When good enough is not good enough

Young Woman Drawing (Marie Joséphine Charlotte du Val d’Ognes) by Marie Denise Villers, 1801

Until yesterday, I was super happy with my current story-in-progress. The drafting went comparatively fast, and the second draft revision was smooth. The sentence-by-sentence writing developed a few lovely turns, and I was happy with everything I’d done until the third draft polish when suddenly—

I realized the last quarter of the story was dumb. Beautifully written, but dumb. I mean, it was okay. It was probably good enough. Someone, somewhere would have bought the story. Readers would probably go hmmm at the end.

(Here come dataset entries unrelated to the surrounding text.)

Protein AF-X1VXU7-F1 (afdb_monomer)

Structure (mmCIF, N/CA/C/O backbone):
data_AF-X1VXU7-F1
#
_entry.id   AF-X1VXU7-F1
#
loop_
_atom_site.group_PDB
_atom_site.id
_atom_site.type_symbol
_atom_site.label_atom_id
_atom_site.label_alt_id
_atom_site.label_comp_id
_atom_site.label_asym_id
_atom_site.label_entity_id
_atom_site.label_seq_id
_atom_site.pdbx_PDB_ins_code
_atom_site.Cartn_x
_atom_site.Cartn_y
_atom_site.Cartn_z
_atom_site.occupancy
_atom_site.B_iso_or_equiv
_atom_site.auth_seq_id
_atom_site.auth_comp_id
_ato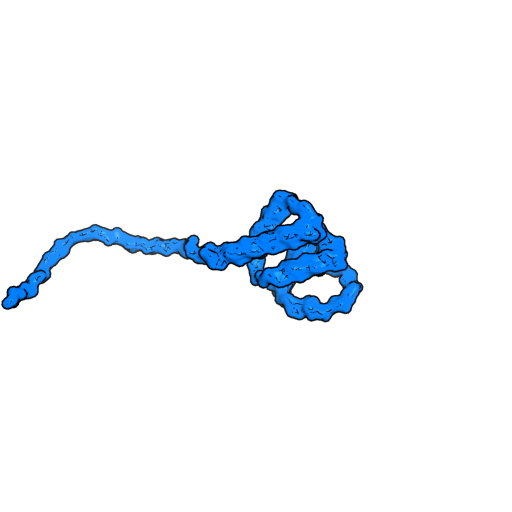m_site.auth_asym_id
_atom_site.auth_atom_id
_atom_site.pdbx_PDB_model_num
ATOM 1 N N . LEU A 1 1 ? -21.742 34.624 68.344 1.00 52.50 1 LEU A N 1
ATOM 2 C CA . LEU A 1 1 ? -20.771 34.185 67.316 1.00 52.50 1 LEU A CA 1
ATOM 3 C C . LEU A 1 1 ? -20.548 35.374 66.380 1.00 52.50 1 LEU A C 1
ATOM 5 O O . LEU A 1 1 ? -21.528 35.995 65.994 1.00 52.50 1 LEU A O 1
ATOM 9 N N . HIS A 1 2 ? -19.289 35.776 66.200 1.00 53.53 2 HIS A N 1
ATOM 10 C CA . HIS A 1 2 ? -18.826 37.089 65.709 1.00 53.53 2 HIS A CA 1
ATOM 11 C C . HIS A 1 2 ? -19.038 37.320 64.182 1.00 53.53 2 HIS A C 1
ATOM 13 O O . HIS A 1 2 ? -19.242 36.341 63.467 1.00 53.53 2 HIS A O 1
ATOM 19 N N . PRO A 1 3 ? -19.029 38.588 63.697 1.00 48.19 3 PRO A N 1
ATOM 20 C CA . PRO A 1 3 ? -19.583 39.028 62.402 1.00 48.19 3 PRO A CA 1
ATOM 21 C C . PRO A 1 3 ? -18.633 38.954 61.186 1.00 48.19 3 PRO A C 1
ATOM 23 O O . PRO A 1 3 ? -17.422 38.803 61.326 1.00 48.19 3 PRO A O 1
ATOM 26 N N . LEU A 1 4 ? -19.231 39.130 59.995 1.00 47.47 4 LEU A N 1
ATOM 27 C CA . LEU A 1 4 ? -18.593 39.347 58.687 1.00 47.47 4 LEU A CA 1
ATOM 28 C C . LEU A 1 4 ? -17.450 40.373 58.747 1.00 47.47 4 LEU A C 1
ATOM 30 O O . LEU A 1 4 ? -17.645 41.504 59.190 1.00 47.47 4 LEU A O 1
ATOM 34 N N . THR A 1 5 ? -16.299 40.000 58.187 1.00 54.25 5 THR A N 1
ATOM 35 C CA . THR A 1 5 ? -15.295 40.942 57.690 1.00 54.25 5 THR A CA 1
ATOM 36 C C . THR A 1 5 ? -14.653 40.375 56.424 1.00 54.25 5 THR A C 1
ATOM 38 O O . THR A 1 5 ? -14.038 39.312 56.429 1.00 54.25 5 THR A O 1
ATOM 41 N N . THR A 1 6 ? -14.844 41.074 55.313 1.00 55.06 6 THR A N 1
ATOM 42 C CA . THR A 1 6 ? -13.842 41.174 54.244 1.00 55.06 6 THR A CA 1
ATOM 43 C C . THR A 1 6 ? -13.079 42.466 54.510 1.00 55.06 6 THR A C 1
ATOM 45 O O . THR A 1 6 ? -13.725 43.431 54.935 1.00 55.06 6 THR A O 1
ATOM 48 N N .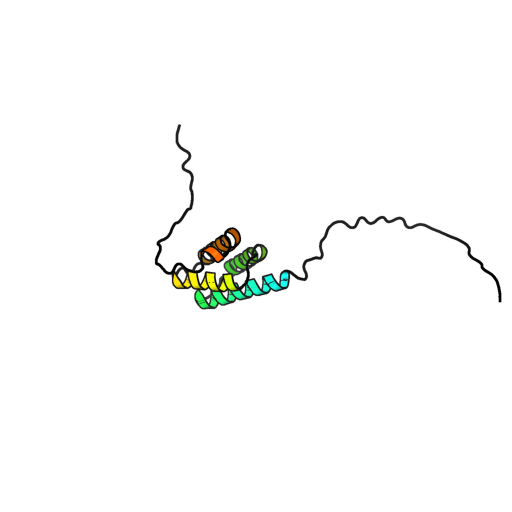 PRO A 1 7 ? -11.764 42.549 54.238 1.00 49.19 7 PRO A N 1
ATOM 49 C CA . PRO A 1 7 ? -11.399 43.365 53.069 1.00 49.19 7 PRO A CA 1
ATOM 50 C C . PRO A 1 7 ? -10.060 43.031 52.354 1.00 49.19 7 PRO A C 1
ATOM 52 O O . PRO A 1 7 ? -9.087 42.630 52.983 1.00 49.19 7 PRO A O 1
ATOM 55 N N . THR A 1 8 ? -10.035 43.375 51.052 1.00 37.12 8 THR A N 1
ATOM 56 C CA . THR A 1 8 ? -8.934 44.051 50.306 1.00 37.12 8 THR A CA 1
ATOM 57 C C . THR A 1 8 ? -7.739 43.195 49.835 1.00 37.12 8 THR A C 1
ATOM 59 O O . THR A 1 8 ? -6.981 42.672 50.639 1.00 37.12 8 THR A O 1
ATOM 62 N N . THR A 1 9 ? -7.616 42.923 48.519 1.00 48.09 9 THR A N 1
ATOM 63 C CA . THR A 1 9 ? -6.957 43.749 47.457 1.00 48.09 9 THR A CA 1
ATOM 64 C C . THR A 1 9 ? -5.455 43.892 47.713 1.00 48.09 9 THR A C 1
ATOM 66 O O . THR A 1 9 ? -5.072 44.393 48.759 1.00 48.09 9 THR A O 1
ATOM 69 N N . VAL A 1 10 ? -4.569 43.344 46.875 1.00 48.12 10 VAL A N 1
ATOM 70 C CA . VAL A 1 10 ? -3.905 43.904 45.665 1.00 48.12 10 VAL A CA 1
ATOM 71 C C . VAL A 1 10 ? -3.035 42.747 45.098 1.00 48.12 10 VAL A C 1
ATOM 73 O O . VAL A 1 10 ? -2.648 41.890 45.882 1.00 48.12 10 VAL A O 1
ATOM 76 N N . LYS A 1 11 ? -2.617 42.591 43.838 1.00 45.69 11 LYS A N 1
ATOM 77 C CA . LYS A 1 11 ? -2.386 43.445 42.663 1.00 45.69 11 LYS A CA 1
ATOM 78 C C . LYS A 1 11 ? -2.017 42.489 41.510 1.00 45.69 11 LYS A C 1
ATOM 80 O O . LYS A 1 11 ? -1.425 41.451 41.785 1.00 45.69 11 LYS A O 1
ATOM 85 N N . ASP A 1 12 ? -2.341 42.885 40.283 1.00 50.81 12 ASP A N 1
ATOM 86 C CA . ASP A 1 12 ? -1.601 42.622 39.040 1.00 50.81 12 ASP A CA 1
ATOM 87 C C . ASP A 1 12 ? -1.074 41.193 38.792 1.00 50.81 12 ASP A C 1
ATOM 89 O O . ASP A 1 12 ? -0.063 40.795 39.355 1.00 50.81 12 ASP A O 1
ATOM 93 N N . ILE A 1 13 ? -1.697 40.469 37.858 1.00 51.84 13 ILE A N 1
ATOM 94 C CA . ILE A 1 13 ? -1.006 39.890 36.692 1.00 51.84 13 ILE A CA 1
ATOM 95 C C . ILE A 1 13 ? -2.057 39.778 35.585 1.00 51.84 13 ILE A C 1
ATOM 97 O O . ILE A 1 13 ? -2.942 38.922 35.587 1.00 51.84 13 ILE A O 1
ATOM 101 N N . GLU A 1 14 ? -1.953 40.727 34.665 1.00 51.06 14 GLU A N 1
ATOM 102 C CA . GLU A 1 14 ? -2.402 40.611 33.291 1.00 51.06 14 GLU A CA 1
ATOM 103 C C . GLU A 1 14 ? -1.648 39.444 32.644 1.00 51.06 14 GLU A C 1
ATOM 105 O O . GLU A 1 14 ? -0.419 39.412 32.665 1.00 51.06 14 GLU A O 1
ATOM 110 N N . ALA A 1 15 ? -2.375 38.489 32.075 1.00 48.38 15 ALA A N 1
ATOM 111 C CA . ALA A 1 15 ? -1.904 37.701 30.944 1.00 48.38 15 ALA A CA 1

But I’m not in this to make readers go hmmm. I’m in this to make their heads snap back.

I mentioned this situation to a friend, who asked, “How do you know the ending sucks?” Difficult question. Basically, my instinct told me. It simply didn’t feel right. So I sat down with my big sketchpad and did what I always do when I have story problems—doodle and sketch out my thoughts (why does this suck — this is so bad — I have no idea what I’m doing) until I figured out the problem.

The ending hinges on the main character’s reaction to a big dramatic public proclamation, and the person making that proclamation really doesn’t have a reason to do it. They don’t necessarily need a reason—they’re not the point of view character—but without a solid reason, the story rings hollow and false.

So I’m reworking the whole ending. Not quite sure how I’ll fix it. But it’ll be a good ending instead of one that’s just barely good enough.